The White House said aid can include grants for temporary housing, home repairs, uninsured property losses and other recovery efforts.

Mr Obama spoke by telephone with Oklahoma Governor Mary Fallin earlier on Monday, the White House said.

A 3km-wide tornado tore through the Oklahoma City suburb of Moore on Monday, killing at least 51 people while destroying entire tracts of homes, piling cars atop one another, and trapping two dozen school children beneath rubble.

Twenty of the 51 confirmed deaths were children, the Oklahoma medical examiner said, and at least 45 of the 230 people injured were children, according to area hospitals. It was the deadliest US tornado since one killed 161 people in Joplin, Missouri, two years ago.

Rescue teams raced against the setting sun and worked into the darkness in search of survivors throughout the wide swath of devastation, while the dangerous storm system threatened several southern Plains states with more twisters. Severe weather was expected through the night from the Great Lakes south to Texas.

Emergency crews searched the rubble of Plaza Towers Elementary School for two dozen missing children, Oklahoma Lieutenant Governor Todd Lamb said. The school took a direct hit from the tornado, he told CNN.

The town of Moore, population about 50,000, was devastated with debris everywhere, street signs gone, lights out and houses completely obliterated.

Another elementary school and a hospital were among the buildings leveled.

"We thought we died because we were inside the cellar door ... It ripped open the door and just glass and debris started slamming on us and we thought we were dead to be honest," survivor Ricky Stover said while surveying the devastated remains of his home.

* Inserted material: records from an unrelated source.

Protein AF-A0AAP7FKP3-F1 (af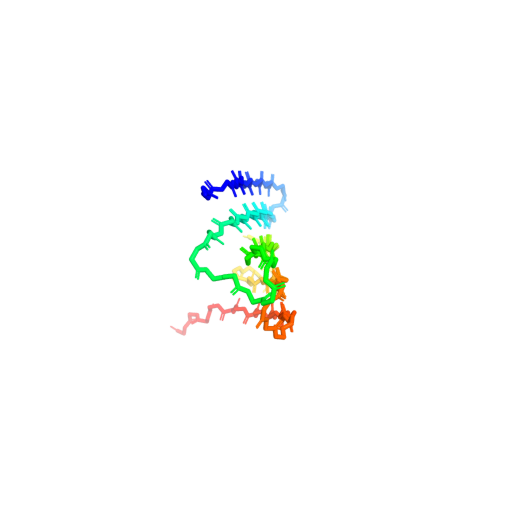db_monomer_lite)

Structure (mmCIF, N/CA/C/O backbone):
data_AF-A0AAP7FKP3-F1
#
_entry.id   AF-A0AAP7FKP3-F1
#
loop_
_atom_site.group_PDB
_atom_site.id
_atom_site.type_symbol
_atom_site.label_atom_id
_atom_site.label_alt_id
_atom_site.label_comp_id
_atom_site.label_asym_id
_atom_site.label_entity_id
_atom_site.label_seq_id
_atom_site.pdbx_PDB_ins_code
_atom_site.Cartn_x
_atom_site.Cartn_y
_atom_site.Cartn_z
_atom_site.occupancy
_atom_site.B_iso_or_equiv
_atom_site.auth_seq_id
_atom_site.auth_comp_id
_atom_site.auth_asym_id
_atom_site.auth_atom_id
_atom_site.pdbx_PDB_model_num
ATOM 1 N N . MET A 1 1 ? 25.254 4.563 -12.008 1.00 68.62 1 MET A N 1
ATOM 2 C CA . MET A 1 1 ? 25.059 5.125 -10.653 1.00 68.62 1 MET A CA 1
ATOM 3 C C . MET A 1 1 ? 23.627 4.819 -10.243 1.00 68.62 1 MET A C 1
ATOM 5 O O . MET A 1 1 ? 22.753 4.875 -11.098 1.00 68.62 1 MET A O 1
ATOM 9 N N . ILE A 1 2 ? 23.401 4.414 -8.990 1.00 80.31 2 ILE A N 1
ATOM 10 C CA . ILE A 1 2 ? 22.050 4.166 -8.462 1.00 80.31 2 ILE A CA 1
ATOM 11 C C . ILE A 1 2 ? 21.633 5.409 -7.674 1.00 80.31 2 ILE A C 1
ATOM 13 O O . ILE A 1 2 ? 22.402 5.865 -6.831 1.00 80.31 2 ILE A O 1
ATOM 17 N N . ASP A 1 3 ? 20.453 5.944 -7.973 1.00 86.94 3 ASP A N 1
ATOM 18 C CA . ASP A 1 3 ? 19.848 7.106 -7.314 1.00 86.94 3 ASP A CA 1
ATOM 19 C C . ASP A 1 3 ? 18.409 6.784 -6.893 1.00 86.94 3 ASP A C 1
ATOM 21 O O . ASP A 1 3 ? 17.717 6.005 -7.556 1.00 86.94 3 ASP A O 1
ATOM 25 N N . GLY A 1 4 ? 17.941 7.364 -5.795 1.00 88.81 4 GLY A N 1
ATOM 26 C CA . GLY A 1 4 ? 16.630 7.061 -5.246 1.00 88.81 4 GLY A CA 1
ATOM 27 C C . GLY A 1 4 ? 16.280 7.851 -3.994 1.00 88.81 4 GLY A C 1
ATOM 28 O O . GLY A 1 4 ? 17.118 8.523 -3.398 1.00 88.81 4 GLY A O 1
ATOM 29 N N . PHE A 1 5 ? 15.015 7.745 -3.596 1.00 93.06 5 PHE A N 1
ATOM 30 C CA . PHE A 1 5 ? 14.510 8.317 -2.355 1.00 93.06 5 PHE A CA 1
ATOM 31 C C . PHE A 1 5 ? 13.496 7.382 -1.699 1.00 93.06 5 PHE A C 1
ATOM 33 O O . PHE A 1 5 ? 12.774 6.643 -2.376 1.00 93.06 5 PHE A O 1
ATOM 40 N N . ASP A 1 6 ? 13.403 7.478 -0.382 1.00 93.31 6 ASP A N 1
ATOM 41 C CA . ASP A 1 6 ? 12.395 6.844 0.450 1.00 93.31 6 ASP A CA 1
ATOM 42 C C . ASP A 1 6 ? 11.675 7.8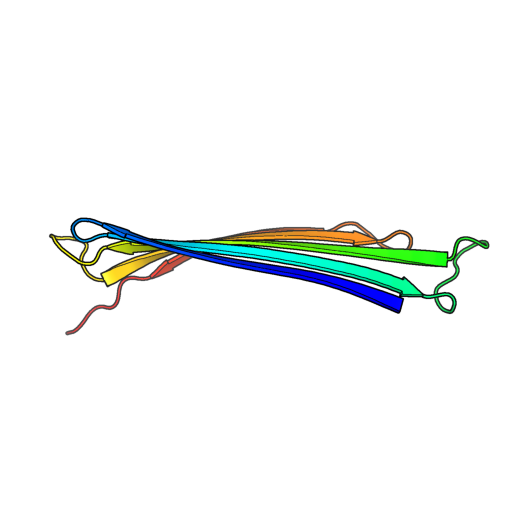98 1.303 1.00 93.31 6 ASP A C 1
ATOM 44 O O . ASP A 1 6 ? 12.257 8.873 1.777 1.00 93.31 6 ASP A O 1
ATOM 48 N N . VAL A 1 7 ? 10.365 7.735 1.458 1.00 95.88 7 VAL A N 1
ATOM 49 C CA . VAL A 1 7 ? 9.512 8.596 2.277 1.00 95.88 7 VAL A CA 1
ATOM 50 C C . VAL A 1 7 ? 8.575 7.711 3.076 1.00 95.88 7 VAL A C 1
ATOM 52 O O . VAL A 1 7 ? 7.827 6.917 2.510 1.00 95.88 7 VAL A O 1
ATOM 55 N N . LEU A 1 8 ? 8.566 7.901 4.392 1.00 93.69 8 LEU A N 1
ATOM 56 C CA . LEU A 1 8 ? 7.616 7.271 5.299 1.00 93.69 8 LEU A CA 1
ATOM 57 C C . LEU A 1 8 ? 6.844 8.350 6.057 1.00 93.69 8 LEU A C 1
ATOM 59 O O . LEU A 1 8 ? 7.423 9.166 6.771 1.00 93.69 8 LEU A O 1
ATOM 63 N N . VAL A 1 9 ? 5.523 8.329 5.925 1.00 96.19 9 VAL A N 1
ATOM 64 C CA . VAL A 1 9 ? 4.605 9.210 6.647 1.00 96.19 9 VAL A CA 1
ATOM 65 C C . VAL A 1 9 ? 3.705 8.365 7.530 1.00 96.19 9 VAL A C 1
ATOM 67 O O . VAL A 1 9 ? 3.148 7.358 7.099 1.00 96.19 9 VAL A O 1
ATOM 70 N N . MET A 1 10 ? 3.540 8.796 8.777 1.00 94.69 10 MET A N 1
ATOM 71 C CA . MET A 1 10 ? 2.674 8.139 9.749 1.00 94.69 10 MET A CA 1
ATOM 72 C C . MET A 1 10 ? 1.714 9.156 10.351 1.00 94.69 10 MET A C 1
ATOM 74 O O . MET A 1 10 ? 2.120 10.250 10.738 1.00 94.69 10 MET A O 1
ATOM 78 N N . ALA A 1 11 ? 0.444 8.782 10.457 1.00 94.12 11 ALA A N 1
ATOM 79 C CA . ALA A 1 11 ? -0.585 9.587 11.093 1.00 94.12 11 ALA A CA 1
ATOM 80 C C . ALA A 1 11 ? -1.426 8.714 12.027 1.00 94.12 11 ALA A C 1
ATOM 82 O O . ALA A 1 11 ? -1.865 7.627 11.656 1.00 94.12 11 ALA A O 1
ATOM 83 N N . SER A 1 12 ? -1.678 9.202 13.240 1.00 92.25 12 SER A N 1
ATOM 84 C CA . SER A 1 12 ? -2.529 8.530 14.222 1.00 92.25 12 SER A CA 1
ATOM 85 C C . SER A 1 12 ? -3.595 9.495 14.718 1.00 92.25 12 SER A C 1
ATOM 87 O O . SER A 1 12 ? -3.278 10.602 15.158 1.00 92.25 12 SER A O 1
ATOM 89 N N . ARG A 1 13 ? -4.868 9.100 14.634 1.00 85.81 13 ARG A N 1
ATOM 90 C CA . ARG A 1 13 ? -5.988 9.903 15.136 1.00 85.81 13 ARG A CA 1
ATOM 91 C C . ARG A 1 13 ? -7.143 9.009 15.571 1.00 85.81 13 ARG A C 1
ATOM 93 O O . ARG A 1 13 ? -7.590 8.164 14.807 1.00 85.81 13 ARG A O 1
ATOM 100 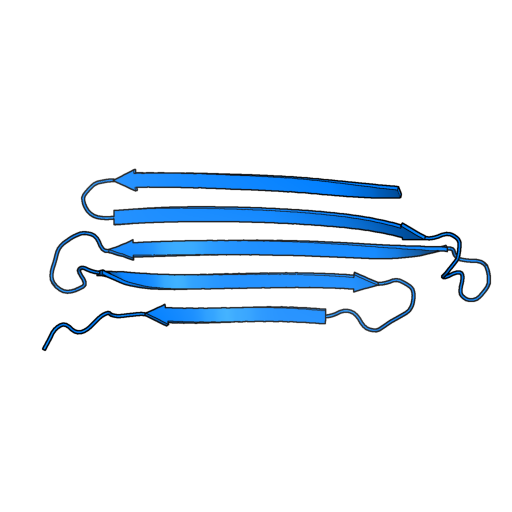N N . SER A 1 14 ? -7.651 9.252 16.783 1.00 79.75 14 SER A N 1
ATOM 101 C CA . SER A 1 14 ? -8.928 8.722 17.295 1.00 79.75 14 SER A CA 1
ATOM 102 C C . SER A 1 14 ? -9.132 7.211 17.068 1.00 79.75 14 SER A C 1
ATOM 104 O O . SER A 1 14 ? -10.151 6.782 16.548 1.00 79.75 14 SER A O 1
ATOM 106 N N . GLY A 1 15 ? -8.146 6.389 17.444 1.00 82.25 15 GLY A N 1
ATOM 107 C CA . GLY A 1 15 ? -8.268 4.930 17.328 1.00 82.25 15 GLY A CA 1
ATOM 108 C C . GLY A 1 15 ? -7.910 4.355 15.954 1.00 82.25 15 GLY A C 1
ATOM 109 O O . GLY A 1 15 ? -8.177 3.184 15.697 1.00 82.25 15 GLY A O 1
ATOM 110 N N . HIS A 1 16 ? -7.263 5.136 15.092 1.00 86.12 16 HIS A N 1
ATOM 111 C CA . HIS A 1 16 ? -6.792 4.686 13.788 1.00 86.12 16 HIS A CA 1
ATOM 112 C C . HIS A 1 16 ? -5.347 5.111 13.553 1.00 86.12 16 HIS A C 1
ATOM 114 O O . HIS A 1 16 ? -4.954 6.219 13.928 1.00 86.12 16 HIS A O 1
ATOM 120 N N . TH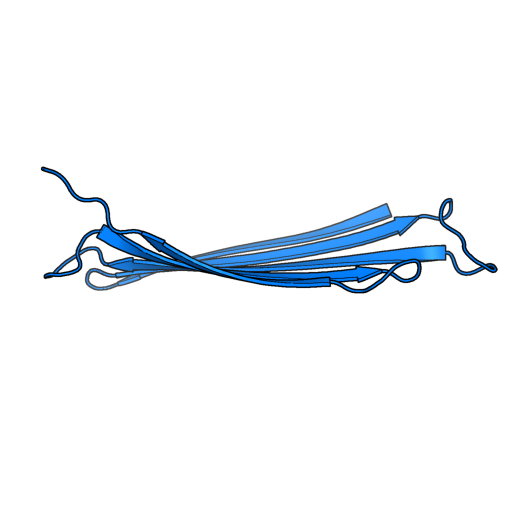R A 1 17 ? -4.568 4.247 12.904 1.00 91.38 17 THR A N 1
ATOM 121 C CA . THR A 1 17 ? -3.203 4.564 12.473 1.00 91.38 17 THR A CA 1
ATOM 122 C C . THR A 1 17 ? -3.050 4.276 10.989 1.00 91.38 17 THR A C 1
ATOM 124 O O . THR A 1 17 ? -3.362 3.178 10.534 1.00 91.38 17 THR A O 1
ATOM 127 N N . LEU A 1 18 ? -2.573 5.272 10.248 1.00 93.94 18 LEU A N 1
ATOM 128 C CA . LEU A 1 18 ? -2.261 5.196 8.830 1.00 93.94 18 LEU A CA 1
ATOM 129 C C . LEU A 1 18 ? -0.755 5.363 8.634 1.00 93.94 18 LEU A C 1
ATOM 131 O O . LEU A 1 18 ? -0.143 6.270 9.198 1.00 93.94 18 LEU A O 1
ATOM 135 N N . TYR A 1 19 ? -0.196 4.515 7.787 1.00 95.38 19 TYR A N 1
ATOM 136 C CA . TYR A 1 19 ? 1.181 4.548 7.332 1.00 95.38 19 TYR A CA 1
ATOM 137 C C . TYR A 1 19 ? 1.174 4.642 5.810 1.00 95.38 19 TYR A C 1
ATOM 139 O O . TYR A 1 19 ? 0.426 3.927 5.139 1.00 95.38 19 TYR A O 1
ATOM 147 N N . LEU A 1 20 ? 2.008 5.524 5.277 1.00 95.19 20 LEU A N 1
ATOM 148 C CA . LEU A 1 20 ? 2.224 5.704 3.850 1.00 95.19 20 LEU A CA 1
ATOM 149 C C . LEU A 1 20 ? 3.725 5.654 3.588 1.00 95.19 20 LEU A C 1
ATOM 151 O O . LEU A 1 20 ? 4.467 6.494 4.090 1.00 95.19 20 LEU A O 1
ATOM 155 N N . GLY A 1 21 ? 4.155 4.658 2.825 1.00 95.69 21 GLY A N 1
ATOM 156 C CA . GLY A 1 21 ? 5.520 4.489 2.354 1.00 95.69 21 GLY A CA 1
ATOM 157 C C . GLY A 1 21 ? 5.592 4.740 0.854 1.00 95.69 21 GLY A C 1
ATOM 158 O O . GLY A 1 21 ? 4.770 4.231 0.093 1.00 95.69 21 GLY A O 1
ATOM 159 N N . LEU A 1 22 ? 6.576 5.512 0.418 1.00 94.44 22 LEU A N 1
ATOM 160 C CA . LEU A 1 22 ? 6.928 5.679 -0.984 1.00 94.44 22 LEU A CA 1
ATOM 161 C C . LEU A 1 22 ? 8.418 5.443 -1.130 1.00 94.44 22 LEU A C 1
ATOM 163 O O . LEU A 1 22 ? 9.209 6.030 -0.401 1.00 94.44 22 LEU A O 1
ATOM 167 N N . GLN A 1 23 ? 8.795 4.624 -2.097 1.00 95.19 23 GLN A N 1
ATOM 168 C CA . GLN A 1 23 ? 10.188 4.403 -2.436 1.00 95.19 23 GLN A CA 1
ATOM 169 C C . GLN A 1 23 ? 10.343 4.482 -3.945 1.00 95.19 23 GLN A C 1
ATOM 171 O O . GLN A 1 23 ? 9.524 3.959 -4.703 1.00 95.19 23 GLN A O 1
ATOM 176 N N . LYS A 1 24 ? 11.397 5.154 -4.393 1.00 92.62 24 LYS A N 1
ATOM 177 C CA . LYS A 1 24 ? 11.810 5.157 -5.789 1.00 92.62 24 LYS A CA 1
ATOM 178 C C . LYS A 1 24 ? 13.289 4.843 -5.860 1.00 92.62 24 LYS A C 1
ATOM 180 O O . LYS A 1 24 ? 14.086 5.487 -5.189 1.00 92.62 24 LYS A O 1
ATOM 185 N N . VAL A 1 25 ? 13.643 3.906 -6.726 1.00 90.44 25 VAL A N 1
ATOM 186 C CA . VAL A 1 25 ? 15.029 3.570 -7.044 1.00 90.44 25 VAL A CA 1
ATOM 187 C C . VAL A 1 25 ? 15.196 3.646 -8.554 1.00 90.44 25 VAL A C 1
ATOM 189 O O . VAL A 1 25 ? 14.304 3.279 -9.315 1.00 90.44 25 VAL A O 1
ATOM 192 N N . SER A 1 26 ? 16.321 4.173 -9.006 1.00 88.12 26 SER A N 1
ATOM 193 C CA . SER A 1 26 ? 16.687 4.269 -10.410 1.00 88.12 26 SER A CA 1
ATOM 194 C C . SER A 1 26 ? 18.154 3.928 -10.584 1.00 88.12 26 SER A C 1
ATOM 196 O O . SER A 1 26 ? 18.982 4.243 -9.732 1.00 88.12 26 SER A O 1
ATOM 198 N N . GLY A 1 27 ? 18.473 3.261 -11.682 1.00 85.12 27 GLY A N 1
ATOM 199 C CA . GLY A 1 27 ? 19.827 2.856 -12.004 1.00 85.12 27 GLY A CA 1
ATOM 200 C C . GLY A 1 27 ? 20.093 3.025 -13.487 1.00 85.12 27 GLY A C 1
ATOM 201 O O . GLY A 1 27 ? 19.257 2.693 -14.332 1.00 85.12 27 GLY A O 1
ATOM 202 N N . ASP A 1 28 ? 21.283 3.527 -13.797 1.00 82.00 28 ASP A N 1
ATOM 203 C CA . ASP A 1 28 ? 21.889 3.342 -15.105 1.00 82.00 28 ASP A CA 1
ATOM 204 C C . ASP A 1 28 ? 23.050 2.347 -15.007 1.00 82.00 28 ASP A C 1
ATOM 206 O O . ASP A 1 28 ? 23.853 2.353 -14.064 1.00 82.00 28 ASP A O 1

Ms Cyndi Christopher was at work and went to pick up her son from daycare when she heard the storm warning. After taking her son home, she was forced to flee when she noticed the storm was coming their way.

"I drove as fast as I could and I outran the storm," she said.

The National Weather Service assigned the twister a preliminary ranking of EF4 on the Enhanced Fujita Scale, meaning the second most powerful category of tornado with winds up to 320km per hour.

Witnesses said Monday's tornado appeared more fierce than the giant twister that was among the dozens that tore up the area on May 3, 1999, killing more than 40 people and destroying thousands of homes. That tornado ranked as an EF5.

The 1999 event in Oklahoma ranks as the third-costliest tornado in US history, having caused more than US$1 billion (S$1.25 billion) in damage at the time, or more than US$1.3 billion in today's dollars. Only the devastating Joplin and Tuscaloosa tornadoes in 2011 were more costly.

The National Weather Service Storm Prediction Centre provided the town with a warning 16 minutes before the tornado touched down at 3.01pm local time (4.01am on Tuesday, Singapore time), which is greater than the average eight to 10 minutes of warning, said Ms Keli Pirtle, a spokeswoman for the centre in Norman, Oklahoma.

The notice was upgraded to emergency warning with "heightened language" at 2.56 pm, or five minutes before the tornado touched down, Ms Pirtle said.

The US Federal Aviation Administration (FAA) imposed a temporary flight restriction that allowed only relief aircraft in the area, saying it was at the request of local police who wanted quiet to search for buried survivors.

Oklahoma activated the National Guard, and the US Federal Emergency Management Agency activated teams to support recovery operations and coordinate responses for multiple agencies.